RRI.CO.ID, Jakarta: Kementerian Pertahanan Republik Indonesia menggelar Rapat Pimpinan Unit Organisasi (Rapim UO) Kemhan Tahun 2026 di Gedung Jenderal Urip Sumohardjo, Kantor Kemhan, Jakarta, Kamis (5/2). Kegiatan ini menjadi forum strategis untuk menyatukan arah kebijakan, menyelaraskan program kerja, serta memastikan seluruh unit organisasi bergerak sejalan dengan prioritas pembangunan nasional dan kebijakan pertahanan negara.

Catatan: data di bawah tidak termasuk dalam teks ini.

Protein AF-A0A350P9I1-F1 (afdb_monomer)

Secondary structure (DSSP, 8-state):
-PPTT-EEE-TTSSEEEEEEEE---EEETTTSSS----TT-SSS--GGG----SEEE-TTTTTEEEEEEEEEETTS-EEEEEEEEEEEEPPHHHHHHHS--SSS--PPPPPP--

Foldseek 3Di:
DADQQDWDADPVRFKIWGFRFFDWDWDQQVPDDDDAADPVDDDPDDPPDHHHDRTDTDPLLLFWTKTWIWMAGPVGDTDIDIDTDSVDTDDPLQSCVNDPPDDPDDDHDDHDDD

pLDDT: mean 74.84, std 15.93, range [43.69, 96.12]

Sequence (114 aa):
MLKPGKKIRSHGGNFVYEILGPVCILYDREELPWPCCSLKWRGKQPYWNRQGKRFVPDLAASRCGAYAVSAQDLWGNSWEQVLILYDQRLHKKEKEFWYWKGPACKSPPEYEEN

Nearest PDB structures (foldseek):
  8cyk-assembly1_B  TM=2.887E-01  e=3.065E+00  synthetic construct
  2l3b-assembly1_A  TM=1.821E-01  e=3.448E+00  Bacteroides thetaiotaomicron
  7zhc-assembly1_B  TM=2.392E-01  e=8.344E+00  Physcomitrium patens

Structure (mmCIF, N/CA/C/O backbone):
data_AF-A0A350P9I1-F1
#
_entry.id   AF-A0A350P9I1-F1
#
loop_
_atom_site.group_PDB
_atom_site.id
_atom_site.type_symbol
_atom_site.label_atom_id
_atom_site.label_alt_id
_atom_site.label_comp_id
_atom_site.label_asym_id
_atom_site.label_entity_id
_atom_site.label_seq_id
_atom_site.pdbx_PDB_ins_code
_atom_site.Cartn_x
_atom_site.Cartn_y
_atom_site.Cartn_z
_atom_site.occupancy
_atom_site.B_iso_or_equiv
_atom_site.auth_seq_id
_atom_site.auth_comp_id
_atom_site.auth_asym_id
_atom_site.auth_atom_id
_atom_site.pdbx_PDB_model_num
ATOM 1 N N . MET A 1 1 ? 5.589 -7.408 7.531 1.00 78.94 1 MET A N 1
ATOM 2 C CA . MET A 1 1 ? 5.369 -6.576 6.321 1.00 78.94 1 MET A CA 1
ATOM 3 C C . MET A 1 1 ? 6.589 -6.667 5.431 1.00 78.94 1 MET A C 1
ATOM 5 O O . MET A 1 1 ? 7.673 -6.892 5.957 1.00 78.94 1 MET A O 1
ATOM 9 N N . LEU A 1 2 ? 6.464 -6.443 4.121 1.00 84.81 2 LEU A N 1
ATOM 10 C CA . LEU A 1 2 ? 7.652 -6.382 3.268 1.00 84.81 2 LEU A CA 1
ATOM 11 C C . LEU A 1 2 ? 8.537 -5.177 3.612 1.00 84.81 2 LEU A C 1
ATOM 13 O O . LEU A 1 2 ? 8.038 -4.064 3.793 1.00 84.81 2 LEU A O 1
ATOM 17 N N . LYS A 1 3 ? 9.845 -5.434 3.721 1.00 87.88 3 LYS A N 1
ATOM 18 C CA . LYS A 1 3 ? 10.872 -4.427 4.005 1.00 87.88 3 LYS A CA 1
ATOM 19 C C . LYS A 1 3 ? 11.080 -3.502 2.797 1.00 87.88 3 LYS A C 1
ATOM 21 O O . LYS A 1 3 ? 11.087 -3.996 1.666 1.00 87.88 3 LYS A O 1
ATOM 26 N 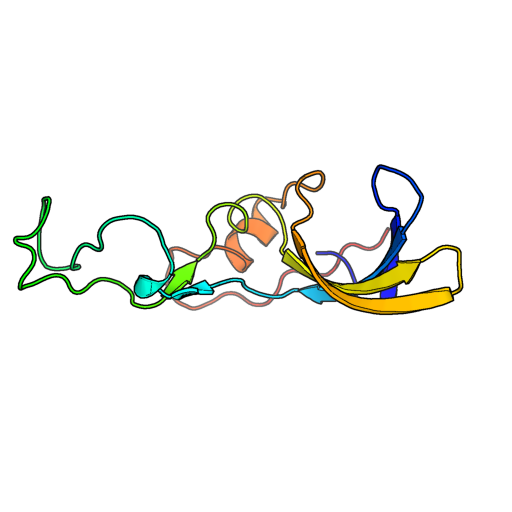N . PRO A 1 4 ? 11.323 -2.200 3.022 1.00 90.12 4 PRO A N 1
ATOM 27 C CA . PRO A 1 4 ? 11.914 -1.335 2.009 1.00 90.12 4 PRO A CA 1
ATOM 28 C C . PRO A 1 4 ? 13.208 -1.944 1.442 1.00 90.12 4 PRO A C 1
ATOM 30 O O . PRO A 1 4 ? 13.970 -2.574 2.175 1.00 90.12 4 PRO A O 1
ATOM 33 N N . GLY A 1 5 ? 13.437 -1.800 0.140 1.00 91.19 5 GLY A N 1
ATOM 34 C CA . GLY A 1 5 ? 14.555 -2.393 -0.602 1.00 91.19 5 GLY A CA 1
ATOM 35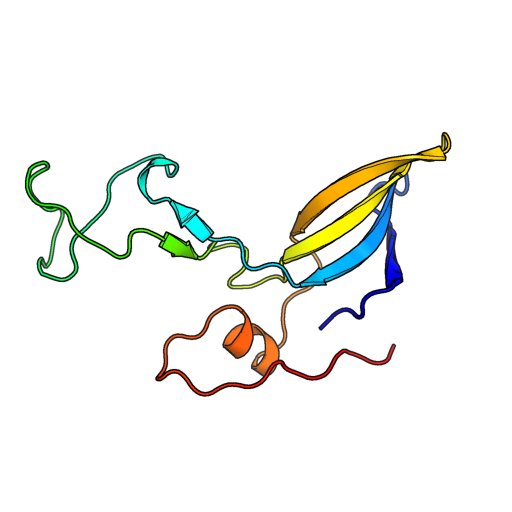 C C . GLY A 1 5 ? 14.346 -3.853 -1.026 1.00 91.19 5 GLY A C 1
ATOM 36 O O . GLY A 1 5 ? 15.131 -4.386 -1.812 1.00 91.19 5 GLY A O 1
ATOM 37 N N . LYS A 1 6 ? 13.286 -4.531 -0.558 1.00 91.56 6 LYS A N 1
ATOM 38 C CA . LYS A 1 6 ? 12.984 -5.898 -1.007 1.00 91.56 6 LYS A CA 1
ATOM 39 C C . LYS A 1 6 ? 12.542 -5.879 -2.471 1.00 91.56 6 LYS A C 1
ATOM 41 O O . LYS A 1 6 ? 11.616 -5.157 -2.835 1.00 91.56 6 LYS A O 1
ATOM 46 N N . LYS A 1 7 ? 13.194 -6.701 -3.298 1.00 93.25 7 LYS A N 1
ATOM 47 C CA . LYS A 1 7 ? 12.885 -6.855 -4.725 1.00 93.25 7 LYS A CA 1
ATOM 48 C C . LYS A 1 7 ? 11.973 -8.053 -4.945 1.00 93.25 7 LYS A C 1
ATOM 50 O O . LYS A 1 7 ? 12.270 -9.157 -4.495 1.00 93.25 7 LYS A O 1
ATOM 55 N N . ILE A 1 8 ? 10.881 -7.839 -5.661 1.00 91.62 8 ILE A N 1
ATOM 56 C CA . ILE A 1 8 ? 9.927 -8.868 -6.071 1.00 91.62 8 ILE A CA 1
ATOM 57 C C . ILE A 1 8 ? 9.825 -8.873 -7.595 1.00 91.62 8 ILE A C 1
ATOM 59 O O . ILE A 1 8 ? 10.057 -7.859 -8.251 1.00 91.62 8 ILE A O 1
ATOM 63 N N . ARG A 1 9 ? 9.486 -10.019 -8.182 1.00 92.06 9 ARG A N 1
ATOM 64 C CA . ARG A 1 9 ? 9.255 -10.121 -9.626 1.00 92.06 9 ARG A CA 1
ATOM 65 C C . ARG A 1 9 ? 7.764 -10.117 -9.912 1.00 92.06 9 ARG A C 1
ATOM 67 O O . ARG A 1 9 ? 6.978 -10.689 -9.163 1.00 92.06 9 ARG A O 1
ATOM 74 N N . SER A 1 10 ? 7.382 -9.488 -11.015 1.00 90.25 10 SER A N 1
ATOM 75 C CA . SER A 1 10 ? 6.048 -9.663 -11.586 1.00 90.25 10 SER A CA 1
ATOM 76 C C . SER A 1 10 ? 5.786 -11.136 -11.916 1.00 90.25 10 SER A C 1
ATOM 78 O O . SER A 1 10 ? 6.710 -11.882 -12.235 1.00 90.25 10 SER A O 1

Rapim dibuka dan dipimpin oleh Sekretaris Jenderal Kemhan Letjen TNI Tri Budi Utomo, didampingi Inspektur Jenderal Kemhan Letjen TNI Rui F.G.P. Duarte. Dalam arahannya, Sekjen Kemhan menegaskan pentingnya sinkronisasi perencanaan dan pelaksanaan program agar berdampak nyata pada penguatan kesiapan pertahanan negara. Penajaman prioritas, efisiensi anggaran, serta percepatan implementasi program strategis menjadi fokus utama agar kinerja organisasi semakin efektif dan terukur.

Sementara itu, Irjen Kemhan menekankan urgensi penguatan pengendalian internal dan peningkatan kualitas tata kelola pemerintahan. Ia mengingatkan seluruh pimpinan unit untuk menjalankan program secara transparan, akuntabel, dan berintegritas, sejalan dengan prinsip good governance dan upaya pencegahan potensi penyimpangan. Penguatan fungsi pengawasan internal dipandang krusial untuk memastikan setiap kebijakan dan kegiatan berjalan sesuai aturan serta memberikan manfaat optimal bagi pertahanan negara.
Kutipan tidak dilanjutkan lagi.